Lainey Wilson, host of the 59th annual CMA Awards, opened up the Nov. 19 awards ceremony by paying tribute to her fellow country stars.
“Ever since I was a little girl, country music has been a huge part of my world,” she said. Growing up in small-town Louisiana, Wilson said her family never missed watching bull riding or the CMA Awards. And if they had to miss one, it wasn’t the CMA Awards.
Wilson said that the songs they’re celebrating tonight are the ones on her playlist when she’s sitting around the fire and or head-banging in the car.

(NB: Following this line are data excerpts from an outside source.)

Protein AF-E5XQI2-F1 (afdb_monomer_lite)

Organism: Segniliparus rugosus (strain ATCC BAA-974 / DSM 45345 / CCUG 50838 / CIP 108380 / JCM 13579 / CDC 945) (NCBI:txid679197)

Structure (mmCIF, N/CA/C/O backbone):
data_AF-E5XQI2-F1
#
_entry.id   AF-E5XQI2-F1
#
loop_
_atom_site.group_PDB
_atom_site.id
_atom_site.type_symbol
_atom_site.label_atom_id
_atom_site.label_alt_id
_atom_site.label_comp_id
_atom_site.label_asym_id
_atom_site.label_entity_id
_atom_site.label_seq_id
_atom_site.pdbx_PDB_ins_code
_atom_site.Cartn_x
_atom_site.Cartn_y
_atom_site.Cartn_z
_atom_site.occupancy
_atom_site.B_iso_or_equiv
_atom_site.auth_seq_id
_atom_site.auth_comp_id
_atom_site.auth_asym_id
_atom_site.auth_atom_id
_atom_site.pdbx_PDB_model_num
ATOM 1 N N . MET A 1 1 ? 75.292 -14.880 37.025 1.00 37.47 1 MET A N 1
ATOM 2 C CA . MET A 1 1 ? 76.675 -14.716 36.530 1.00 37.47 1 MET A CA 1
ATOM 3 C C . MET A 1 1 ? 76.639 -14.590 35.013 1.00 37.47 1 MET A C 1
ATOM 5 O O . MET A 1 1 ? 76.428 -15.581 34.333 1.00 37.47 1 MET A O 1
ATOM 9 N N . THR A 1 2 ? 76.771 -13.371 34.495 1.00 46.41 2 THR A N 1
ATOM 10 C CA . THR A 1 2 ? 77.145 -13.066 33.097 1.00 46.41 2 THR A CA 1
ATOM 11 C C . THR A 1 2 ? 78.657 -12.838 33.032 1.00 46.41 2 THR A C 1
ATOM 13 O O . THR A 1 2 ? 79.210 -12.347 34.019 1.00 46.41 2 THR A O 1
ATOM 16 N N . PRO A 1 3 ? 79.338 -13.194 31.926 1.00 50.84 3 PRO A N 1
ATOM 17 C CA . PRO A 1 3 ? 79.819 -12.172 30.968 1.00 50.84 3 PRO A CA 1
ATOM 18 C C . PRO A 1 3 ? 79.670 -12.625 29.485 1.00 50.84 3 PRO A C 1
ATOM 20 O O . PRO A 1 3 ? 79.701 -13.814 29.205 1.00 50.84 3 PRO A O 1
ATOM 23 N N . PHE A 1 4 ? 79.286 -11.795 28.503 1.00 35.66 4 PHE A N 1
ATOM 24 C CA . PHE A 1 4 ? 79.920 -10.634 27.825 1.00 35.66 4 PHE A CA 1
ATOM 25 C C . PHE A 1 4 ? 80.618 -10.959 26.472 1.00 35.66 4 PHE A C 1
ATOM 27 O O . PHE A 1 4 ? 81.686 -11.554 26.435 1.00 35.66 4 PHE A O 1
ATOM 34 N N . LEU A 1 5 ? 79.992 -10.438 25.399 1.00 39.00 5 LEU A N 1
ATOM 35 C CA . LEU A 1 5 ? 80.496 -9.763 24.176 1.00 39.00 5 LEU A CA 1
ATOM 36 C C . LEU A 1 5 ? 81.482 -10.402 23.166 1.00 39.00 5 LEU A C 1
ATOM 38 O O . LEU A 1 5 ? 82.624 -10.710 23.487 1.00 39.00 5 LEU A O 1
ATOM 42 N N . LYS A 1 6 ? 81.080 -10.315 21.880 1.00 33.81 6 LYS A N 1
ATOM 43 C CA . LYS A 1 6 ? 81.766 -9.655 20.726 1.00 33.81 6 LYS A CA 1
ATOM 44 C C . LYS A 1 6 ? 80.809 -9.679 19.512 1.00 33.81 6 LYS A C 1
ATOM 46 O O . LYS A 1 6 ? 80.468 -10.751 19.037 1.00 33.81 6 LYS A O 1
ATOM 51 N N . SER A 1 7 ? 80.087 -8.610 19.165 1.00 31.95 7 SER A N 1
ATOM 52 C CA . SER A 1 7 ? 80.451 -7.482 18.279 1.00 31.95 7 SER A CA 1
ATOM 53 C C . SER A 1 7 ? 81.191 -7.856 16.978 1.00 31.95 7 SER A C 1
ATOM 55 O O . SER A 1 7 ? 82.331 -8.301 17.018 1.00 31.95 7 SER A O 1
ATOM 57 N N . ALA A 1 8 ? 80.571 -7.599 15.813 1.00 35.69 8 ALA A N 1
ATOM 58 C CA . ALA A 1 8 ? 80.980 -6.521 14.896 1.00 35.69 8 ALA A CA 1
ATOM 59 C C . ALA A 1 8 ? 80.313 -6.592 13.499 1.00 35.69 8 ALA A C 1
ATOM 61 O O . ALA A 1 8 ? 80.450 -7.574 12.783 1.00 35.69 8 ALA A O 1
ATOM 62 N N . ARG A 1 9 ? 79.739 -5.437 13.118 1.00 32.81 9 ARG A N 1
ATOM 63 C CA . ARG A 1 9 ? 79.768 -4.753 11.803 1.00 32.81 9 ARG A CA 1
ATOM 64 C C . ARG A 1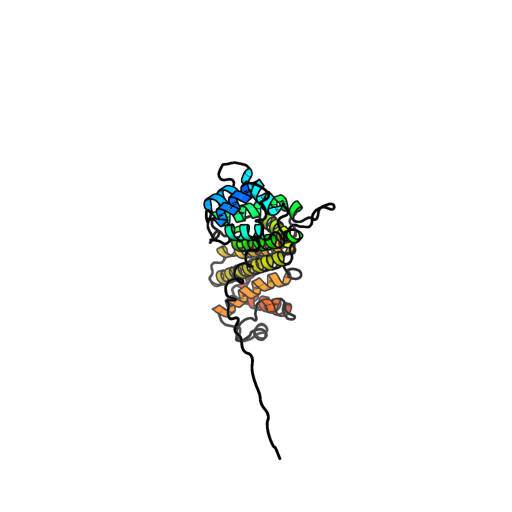 9 ? 79.101 -5.436 10.596 1.00 32.81 9 ARG A C 1
ATOM 66 O O . ARG A 1 9 ? 79.549 -6.453 10.102 1.00 32.81 9 ARG A O 1
ATOM 73 N N . ALA A 1 10 ? 77.973 -4.906 10.122 1.00 31.56 10 ALA A N 1
ATOM 74 C CA . ALA A 1 10 ? 77.789 -3.666 9.344 1.00 31.56 10 ALA A CA 1
ATOM 75 C C . ALA A 1 10 ? 77.871 -3.908 7.832 1.00 31.56 10 ALA A C 1
ATOM 77 O O . ALA A 1 10 ? 78.944 -4.165 7.299 1.00 31.56 10 ALA A O 1
ATOM 78 N N . ARG A 1 11 ? 76.733 -3.711 7.159 1.00 30.84 11 ARG A N 1
ATOM 79 C CA . ARG A 1 11 ? 76.625 -3.075 5.841 1.00 30.84 11 ARG A CA 1
ATOM 80 C C . ARG A 1 11 ? 75.180 -2.617 5.650 1.00 30.84 11 ARG A C 1
ATOM 82 O O . ARG A 1 11 ? 74.297 -3.404 5.340 1.00 30.84 11 ARG A O 1
ATOM 89 N N . ALA A 1 12 ? 74.972 -1.330 5.903 1.00 30.25 12 ALA A N 1
ATOM 90 C CA . ALA A 1 12 ? 73.853 -0.568 5.386 1.00 30.25 12 ALA A CA 1
ATOM 91 C C . ALA A 1 12 ? 74.330 0.110 4.094 1.00 30.25 12 ALA A C 1
ATOM 93 O O . ALA A 1 12 ? 75.313 0.844 4.129 1.00 30.25 12 ALA A O 1
ATOM 94 N N . SER A 1 13 ? 73.630 -0.149 2.992 1.00 28.92 13 SER A N 1
ATOM 95 C CA . SER A 1 13 ? 73.606 0.673 1.777 1.00 28.92 13 SER A CA 1
ATOM 96 C C . SER A 1 13 ? 72.173 0.577 1.250 1.00 28.92 13 SER A C 1
ATOM 98 O O . SER A 1 13 ? 71.745 -0.487 0.822 1.00 28.92 13 SER A O 1
ATOM 100 N N . VAL A 1 14 ? 71.321 1.536 1.612 1.00 31.44 14 VAL A N 1
ATOM 101 C CA . VAL A 1 14 ? 70.846 2.603 0.713 1.00 31.44 14 VAL A CA 1
ATOM 102 C C . VAL A 1 14 ? 70.139 2.046 -0.527 1.00 31.44 14 VAL A C 1
ATOM 104 O O . VAL A 1 14 ? 70.758 1.789 -1.552 1.00 31.44 14 VAL A O 1
ATOM 107 N N . ALA A 1 15 ? 68.815 1.942 -0.422 1.00 29.69 15 ALA A N 1
ATOM 108 C CA . ALA A 1 15 ? 67.889 2.072 -1.542 1.00 29.69 15 ALA A CA 1
ATOM 109 C C . ALA A 1 15 ? 66.572 2.664 -1.009 1.00 29.69 15 ALA A C 1
ATOM 111 O O . ALA A 1 15 ? 65.586 1.969 -0.790 1.00 29.69 15 ALA A O 1
ATOM 112 N N . VAL A 1 16 ? 66.592 3.971 -0.736 1.00 31.11 16 VAL A N 1
ATOM 113 C CA . VAL A 1 16 ? 65.381 4.793 -0.655 1.00 31.11 16 VAL A CA 1
ATOM 114 C C . VAL A 1 16 ? 65.141 5.325 -2.062 1.00 31.11 16 VAL A C 1
ATOM 116 O O . VAL A 1 16 ? 65.779 6.293 -2.459 1.00 31.11 16 VAL A O 1
ATOM 119 N N . ILE A 1 17 ? 64.245 4.687 -2.815 1.00 33.12 17 ILE A N 1
ATOM 120 C CA . ILE A 1 17 ? 63.538 5.310 -3.942 1.00 33.12 17 ILE A CA 1
ATOM 121 C C . ILE A 1 17 ? 62.067 4.881 -3.843 1.00 33.12 17 ILE A C 1
ATOM 123 O O . ILE A 1 17 ? 61.683 3.791 -4.245 1.00 33.12 17 ILE A O 1
ATOM 127 N N . VAL A 1 18 ? 61.283 5.759 -3.214 1.00 32.84 18 VAL A N 1
ATOM 128 C CA . VAL A 1 18 ? 59.893 6.123 -3.539 1.00 32.84 18 VAL A CA 1
ATOM 129 C C . VAL A 1 18 ? 58.974 4.984 -4.020 1.00 32.84 18 VAL A C 1
ATOM 131 O O . VAL A 1 18 ? 58.720 4.831 -5.210 1.00 32.84 18 VAL A O 1
ATOM 134 N N . VAL A 1 19 ? 58.342 4.277 -3.078 1.00 31.94 19 VAL A N 1
ATOM 135 C CA . VAL A 1 19 ? 57.048 3.606 -3.309 1.00 31.94 19 VAL A CA 1
ATOM 136 C C . VAL A 1 19 ? 55.949 4.542 -2.803 1.00 31.94 19 VAL A C 1
ATOM 138 O O . VAL A 1 19 ? 55.437 4.373 -1.707 1.00 31.94 19 VAL A O 1
ATOM 141 N N . CYS A 1 20 ? 55.635 5.581 -3.581 1.00 31.78 20 CYS A N 1
ATOM 142 C CA . CYS A 1 20 ? 54.487 6.469 -3.327 1.00 31.78 20 CYS A CA 1
ATOM 143 C C . CYS A 1 20 ? 53.713 6.854 -4.602 1.00 31.78 20 CYS A C 1
ATOM 145 O O . CYS A 1 20 ? 52.945 7.807 -4.586 1.00 31.78 20 CYS A O 1
ATOM 147 N N . ALA A 1 21 ? 53.857 6.122 -5.711 1.00 32.16 21 ALA A N 1
ATOM 148 C CA . ALA A 1 21 ? 53.151 6.465 -6.952 1.00 32.16 21 ALA A CA 1
ATOM 149 C C . ALA A 1 21 ? 52.637 5.251 -7.746 1.00 32.16 21 ALA A C 1
ATOM 151 O O . ALA A 1 21 ? 52.649 5.267 -8.971 1.00 32.16 21 ALA A O 1
ATOM 152 N N . ALA A 1 22 ? 52.178 4.193 -7.069 1.00 34.00 22 ALA A N 1
ATOM 153 C CA . ALA A 1 22 ? 51.544 3.054 -7.750 1.00 34.00 22 ALA A CA 1
ATOM 154 C C . ALA A 1 22 ? 50.315 2.468 -7.026 1.00 34.00 22 ALA A C 1
ATOM 156 O O . ALA A 1 22 ? 49.863 1.385 -7.379 1.00 34.00 22 ALA A O 1
ATOM 157 N N . SER A 1 23 ? 49.727 3.194 -6.066 1.00 34.62 23 SER A N 1
ATOM 158 C CA . SER A 1 23 ? 48.471 2.790 -5.401 1.00 34.62 23 SER A CA 1
ATOM 159 C C . SER A 1 23 ? 47.244 3.597 -5.853 1.00 34.62 23 SER A C 1
ATOM 161 O O . SER A 1 23 ? 46.167 3.429 -5.295 1.00 34.62 23 SER A O 1
ATOM 163 N N . PHE A 1 24 ? 47.377 4.438 -6.886 1.00 35.50 24 PHE A N 1
ATOM 164 C CA . PHE A 1 24 ? 46.275 5.222 -7.472 1.00 35.50 24 PHE A CA 1
ATOM 165 C C . PHE A 1 24 ? 45.870 4.780 -8.890 1.00 35.50 24 PHE A C 1
ATOM 167 O O . PHE A 1 24 ? 45.068 5.444 -9.536 1.00 35.50 24 PHE A O 1
ATOM 174 N N . ALA A 1 25 ? 46.377 3.641 -9.374 1.00 34.03 25 ALA A N 1
ATOM 175 C CA . ALA A 1 25 ? 46.065 3.112 -10.709 1.00 34.03 25 ALA A CA 1
ATOM 176 C C . ALA A 1 25 ? 45.422 1.710 -10.685 1.00 34.03 25 ALA A C 1
ATOM 178 O O . ALA A 1 25 ? 45.474 0.987 -11.673 1.00 34.03 25 ALA A O 1
ATOM 179 N N . ALA A 1 26 ? 44.808 1.321 -9.562 1.00 34.75 26 ALA A N 1
ATOM 180 C CA . ALA A 1 26 ? 44.039 0.075 -9.433 1.00 34.75 26 ALA A CA 1
ATOM 181 C C . ALA A 1 26 ? 42.543 0.316 -9.147 1.00 34.75 26 ALA A C 1
ATOM 183 O O . ALA A 1 26 ? 41.830 -0.596 -8.739 1.00 34.75 26 ALA A O 1
ATOM 184 N N . GLY A 1 27 ? 42.062 1.546 -9.349 1.00 33.50 27 GLY A N 1
ATOM 185 C CA . GLY A 1 27 ? 40.707 1.964 -8.998 1.00 33.50 27 GLY A CA 1
ATOM 186 C C . GLY A 1 27 ? 39.976 2.626 -10.153 1.00 33.50 27 GLY A C 1
ATOM 187 O O . GLY A 1 27 ? 39.603 3.769 -10.005 1.00 33.50 27 GLY A O 1
ATOM 188 N N . TYR A 1 28 ? 39.823 1.944 -11.288 1.00 35.03 28 TYR A N 1
ATOM 189 C CA . TYR A 1 28 ? 38.783 2.192 -12.302 1.00 35.03 28 TYR A CA 1
ATOM 190 C C . TYR A 1 28 ? 38.758 0.968 -13.225 1.00 35.03 28 TYR A C 1
ATOM 192 O O . TYR A 1 28 ? 39.131 1.021 -14.397 1.00 35.03 28 TYR A O 1
ATOM 200 N N . TRP A 1 29 ? 38.336 -0.181 -12.691 1.00 31.06 29 TRP A N 1
ATOM 201 C CA . TRP A 1 29 ? 37.702 -1.156 -13.569 1.00 31.06 29 TRP A CA 1
ATOM 202 C C . TRP A 1 29 ? 36.409 -0.493 -14.013 1.00 31.06 29 TRP A C 1
ATOM 204 O O . TRP A 1 29 ? 35.464 -0.391 -13.238 1.00 31.06 29 TRP A O 1
ATOM 214 N N . TRP A 1 30 ? 36.428 0.056 -15.223 1.00 33.84 30 TRP A N 1
ATOM 215 C CA . TRP A 1 30 ? 35.251 0.550 -15.908 1.00 33.84 30 TRP A CA 1
ATOM 216 C C . TRP A 1 30 ? 34.194 -0.551 -15.857 1.00 33.84 30 TRP A C 1
ATOM 218 O O . TRP A 1 30 ? 34.276 -1.536 -16.594 1.00 33.84 30 TRP A O 1
ATOM 228 N N . THR A 1 31 ? 33.205 -0.398 -14.978 1.00 42.81 31 THR A N 1
ATOM 229 C CA . THR A 1 31 ? 31.895 -0.995 -15.182 1.00 42.81 31 THR A CA 1
ATOM 230 C C . THR A 1 31 ? 31.453 -0.475 -16.536 1.00 42.81 31 THR A C 1
ATOM 232 O O . THR A 1 31 ? 31.109 0.695 -16.689 1.00 42.81 31 THR A O 1
ATOM 235 N N . ARG A 1 32 ? 31.589 -1.307 -17.575 1.00 43.25 32 ARG A N 1
ATOM 236 C CA . ARG A 1 32 ? 31.025 -0.967 -18.876 1.00 43.25 32 ARG A CA 1
ATOM 237 C C . ARG A 1 32 ? 29.554 -0.644 -18.611 1.00 43.25 32 ARG A C 1
ATOM 239 O O . ARG A 1 32 ? 28.892 -1.501 -18.022 1.00 43.25 32 ARG A O 1
ATOM 246 N N . PRO A 1 33 ? 29.070 0.562 -18.961 1.00 53.62 33 PRO A N 1
ATOM 247 C CA . PRO A 1 33 ? 27.669 0.888 -18.775 1.00 53.62 33 PRO A CA 1
ATOM 248 C C . PRO A 1 33 ? 26.874 -0.200 -19.482 1.00 53.62 33 PRO A C 1
ATOM 250 O O . PRO A 1 33 ? 27.143 -0.518 -20.644 1.00 53.62 33 PRO A O 1
ATOM 253 N N . VAL A 1 34 ? 25.982 -0.844 -18.737 1.00 56.44 34 VAL A N 1
ATOM 254 C CA . VAL A 1 34 ? 25.089 -1.857 -19.288 1.00 56.44 34 VAL A CA 1
ATOM 255 C C . VAL A 1 34 ? 24.295 -1.130 -20.370 1.00 56.44 34 VAL A C 1
ATOM 257 O O . VAL A 1 34 ? 23.633 -0.140 -20.051 1.00 56.44 34 VAL A O 1
ATOM 260 N N . PRO A 1 35 ? 24.426 -1.511 -21.652 1.00 64.62 35 PRO A N 1
ATOM 261 C CA . PRO A 1 35 ? 23.783 -0.765 -22.714 1.00 64.62 35 PRO A CA 1
ATOM 262 C C . PRO A 1 35 ? 22.276 -0.852 -22.504 1.00 64.62 35 PRO A C 1
ATOM 264 O O . PRO A 1 35 ? 21.714 -1.948 -22.434 1.00 64.62 35 PRO A O 1
ATOM 267 N N . PHE A 1 36 ? 21.635 0.309 -22.382 1.00 67.50 36 PHE A N 1
ATOM 268 C CA . PHE A 1 36 ? 20.186 0.374 -22.349 1.00 67.50 36 PHE A CA 1
ATOM 269 C C . PHE A 1 36 ? 19.653 -0.252 -23.642 1.00 67.50 36 PHE A C 1
ATOM 271 O O . PHE A 1 36 ? 20.182 -0.005 -24.729 1.00 67.50 36 PHE A O 1
ATOM 278 N N . PRO A 1 37 ? 18.649 -1.128 -23.532 1.00 63.59 37 PRO A N 1
ATOM 279 C CA . PRO A 1 37 ? 18.313 -2.062 -24.597 1.00 63.59 37 PRO A CA 1
ATOM 280 C C . PRO A 1 37 ? 17.492 -1.408 -25.724 1.00 63.59 37 PRO A C 1
ATOM 282 O O . PRO A 1 37 ? 17.208 -2.043 -26.743 1.00 63.59 37 PRO A O 1
ATOM 285 N N . ASP A 1 38 ? 17.108 -0.151 -25.532 1.00 76.44 38 ASP A N 1
ATOM 286 C CA . ASP A 1 38 ? 16.466 0.714 -26.504 1.00 76.44 38 ASP A CA 1
ATOM 287 C C . ASP A 1 38 ? 17.062 2.133 -26.378 1.00 76.44 38 ASP A C 1
ATOM 289 O O . ASP A 1 38 ? 17.581 2.533 -25.329 1.00 76.44 38 ASP A O 1
ATOM 293 N N . ARG A 1 39 ? 17.018 2.874 -27.486 1.00 78.69 39 ARG A N 1
ATOM 294 C CA . ARG A 1 39 ? 17.581 4.219 -27.592 1.00 78.69 39 ARG A CA 1
ATOM 295 C C . ARG A 1 39 ? 16.881 5.195 -26.645 1.00 78.69 39 ARG A C 1
ATOM 297 O O . ARG A 1 39 ? 17.558 6.028 -26.054 1.00 78.69 39 ARG A O 1
ATOM 304 N N . GLN A 1 40 ? 15.571 5.075 -26.468 1.00 80.81 40 GLN A N 1
ATOM 305 C CA . GLN A 1 40 ? 14.775 5.986 -25.655 1.00 80.81 40 GLN A CA 1
ATOM 306 C C . GLN A 1 40 ? 15.086 5.859 -24.164 1.00 80.81 40 GLN A C 1
ATOM 308 O O . GLN A 1 40 ? 15.359 6.865 -23.517 1.00 80.81 40 GLN A O 1
ATOM 313 N N . LEU A 1 41 ? 15.142 4.642 -23.621 1.00 79.94 41 LEU A N 1
ATOM 314 C CA . LEU A 1 41 ? 15.578 4.394 -22.247 1.00 79.94 41 LEU A CA 1
ATOM 315 C C . LEU A 1 41 ? 17.038 4.794 -22.037 1.00 79.94 41 LEU A C 1
ATOM 317 O O . LEU A 1 41 ? 17.370 5.321 -20.980 1.00 79.94 41 LEU A O 1
ATOM 321 N N . SER A 1 42 ? 17.903 4.598 -23.039 1.00 81.69 42 SER A N 1
ATOM 322 C CA . SER A 1 42 ? 19.285 5.083 -22.971 1.00 81.69 42 SER A CA 1
ATOM 323 C C . SER A 1 42 ? 19.348 6.604 -22.876 1.00 81.69 42 SER A C 1
ATOM 325 O O . SER A 1 42 ? 20.137 7.140 -22.100 1.00 81.69 42 SER A O 1
ATOM 327 N N . GLU A 1 43 ? 18.541 7.300 -23.675 1.00 81.94 43 GLU A N 1
ATOM 328 C CA . GLU A 1 43 ? 18.461 8.758 -23.679 1.00 81.94 43 GLU A CA 1
ATOM 329 C C . GLU A 1 43 ? 17.825 9.284 -22.387 1.00 81.94 43 GLU A C 1
ATOM 331 O O . GLU A 1 43 ? 18.303 10.283 -21.851 1.00 81.94 43 GLU A O 1
ATOM 336 N N . ALA A 1 44 ? 16.817 8.594 -21.846 1.00 79.94 44 ALA A N 1
ATOM 337 C CA . ALA A 1 44 ? 16.168 8.946 -20.587 1.00 79.94 44 ALA A CA 1
ATOM 338 C C . ALA A 1 44 ? 17.104 8.743 -19.390 1.00 79.94 44 ALA A C 1
ATOM 340 O O . ALA A 1 44 ? 17.220 9.622 -18.538 1.00 79.94 44 ALA A O 1
ATOM 341 N N . ALA A 1 45 ? 17.829 7.624 -19.348 1.00 81.25 45 ALA A N 1
ATOM 342 C CA . ALA A 1 45 ? 18.816 7.360 -18.310 1.00 81.25 45 ALA A CA 1
ATOM 343 C C . ALA A 1 45 ? 19.986 8.340 -18.369 1.00 81.25 45 ALA A C 1
ATOM 345 O O . ALA A 1 45 ? 20.372 8.890 -17.341 1.00 81.25 45 ALA A O 1
ATOM 346 N N . HIS A 1 46 ? 20.499 8.628 -19.569 1.00 82.06 46 HIS A N 1
ATOM 347 C CA . HIS A 1 46 ? 21.534 9.640 -19.735 1.00 82.06 46 HIS A CA 1
ATOM 348 C C . HIS A 1 46 ? 21.051 11.025 -19.293 1.00 82.06 46 HIS A C 1
ATOM 350 O O . HIS A 1 46 ? 21.776 11.718 -18.585 1.00 82.06 46 HIS A O 1
ATOM 356 N N . ALA A 1 47 ? 19.825 11.413 -19.666 1.00 80.56 47 ALA A N 1
ATOM 357 C CA . ALA A 1 47 ? 19.218 12.668 -19.235 1.00 80.56 47 ALA A CA 1
ATOM 358 C C . ALA A 1 47 ? 19.122 12.746 -17.701 1.00 80.56 47 ALA A C 1
ATOM 360 O O . ALA A 1 47 ? 19.568 13.729 -17.115 1.00 80.56 47 ALA A O 1
ATOM 361 N N . ALA A 1 48 ? 18.654 11.683 -17.038 1.00 80.50 48 ALA A N 1
ATOM 362 C CA . ALA A 1 48 ? 18.620 11.611 -15.578 1.00 80.50 48 ALA A CA 1
ATOM 363 C C . ALA A 1 48 ? 20.025 11.690 -14.945 1.00 80.50 48 ALA A C 1
ATOM 365 O O . ALA A 1 48 ? 20.205 12.381 -13.943 1.00 80.50 48 ALA A O 1
ATOM 366 N N . ASP A 1 49 ? 21.033 11.042 -15.537 1.00 80.75 49 ASP A N 1
ATOM 367 C CA . ASP A 1 49 ? 22.417 11.056 -15.044 1.00 80.75 49 ASP A CA 1
ATOM 368 C C . ASP A 1 49 ? 23.074 12.439 -15.121 1.00 80.75 49 ASP A C 1
ATOM 370 O O . ASP A 1 49 ? 23.854 12.798 -14.238 1.00 80.75 49 ASP A O 1
ATOM 374 N N . VAL A 1 50 ? 22.750 13.234 -16.146 1.00 83.62 50 VAL A N 1
ATOM 375 C CA . VAL A 1 50 ? 23.235 14.621 -16.276 1.00 83.62 50 VAL A CA 1
ATOM 376 C C . VAL A 1 50 ? 22.327 15.646 -15.582 1.00 83.62 50 VAL A C 1
ATOM 378 O O . VAL A 1 50 ? 22.598 16.844 -15.645 1.00 83.62 50 VAL A O 1
ATOM 381 N N . GLY A 1 51 ? 21.268 15.193 -14.902 1.00 79.06 51 GLY A N 1
ATOM 382 C CA . GLY A 1 51 ? 20.331 16.037 -14.154 1.00 79.06 51 GLY A CA 1
ATOM 383 C C . GLY A 1 51 ? 19.230 16.704 -14.989 1.00 79.06 51 GLY A C 1
ATOM 384 O O . GLY A 1 51 ? 18.508 17.553 -14.466 1.00 79.06 51 GLY A O 1
ATOM 385 N N . ASP A 1 52 ? 19.066 16.324 -16.258 1.00 82.88 52 ASP A N 1
ATOM 386 C CA . ASP A 1 52 ? 17.978 16.764 -17.141 1.00 82.88 52 ASP A CA 1
ATOM 387 C C . ASP A 1 52 ? 16.726 15.886 -16.953 1.00 82.88 52 ASP A C 1
ATOM 389 O O . ASP A 1 52 ? 16.321 15.100 -17.815 1.00 82.88 52 ASP A O 1
ATOM 393 N N . TYR A 1 53 ? 16.111 16.001 -15.775 1.00 81.38 53 TYR A N 1
ATOM 394 C CA . TYR A 1 53 ? 14.933 15.206 -15.416 1.00 81.38 53 TYR A CA 1
ATOM 395 C C . TYR A 1 53 ? 13.719 15.515 -16.299 1.00 81.38 53 TYR A C 1
ATOM 397 O O . TYR A 1 53 ? 12.994 14.601 -16.657 1.00 81.38 53 TYR A O 1
ATOM 405 N N . ALA A 1 54 ? 13.537 16.762 -16.746 1.00 80.56 54 ALA A N 1
ATOM 406 C CA . ALA A 1 54 ? 12.423 17.119 -17.628 1.00 80.56 54 ALA A CA 1
ATOM 407 C C . ALA A 1 54 ? 12.467 16.347 -18.959 1.00 80.56 54 ALA A C 1
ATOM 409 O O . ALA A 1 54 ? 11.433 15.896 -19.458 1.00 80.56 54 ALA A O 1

“I could keep talking a little bit about these songs, or how ’bout I get my buddy Charlie Worsham up here and sing ’em for y’all?”
Worsham jumped on stage with a guitar in tow, and Wilson launched into a medley of some of country’s biggest hits, traveling through the crowd to greet the artists who perform them.

Starting out with Chris Stapleton’s “White Horse,” Wilson cycled her way through hits from across decades.
Wilson crooned “You Look Like You Love Me,” singing by Ella Langley in the crowd. She belted out “Redneck Woman,” singing the iconic lyric “I know all the words to every Charlie Daniels song” right next to Gretchen Wilson, who sat next to Hazel Daniels, Charlie’s widow, in the crowd.
As dancers jammed out in the aisle, Wilson greeted Lady A as she sang “Need You Now” and Miranda Lambert with “Gunpowder & Lead.”
She and Shaboozey duetted on his hit “A Bar Song (Tipsy)” before Little Big Town joined the fun for “Girl Crush.”
The number ended with some help from Keith Urban on guitar on vocals for his 1999 hit “Where The Blacktop Ends.”
The fiery number brought the crowd to their feet, singing along with timeless country hits of the past and present and setting a fiery and high-octane tone for night.
Wilson took the stage clad in a bold two-piece white and gold number, and a white cowboy hat to match.
Wilson is only the third woman to solo host the Country Music Awards, following in the footsteps of Dolly Parton in 1988 and Reba McEntire in 1991.
“I got some big ol’ shoes to fill, so I don’t take it lightly,” the 33-year-old country singer said at a Nov. 16 press conference in Nashville.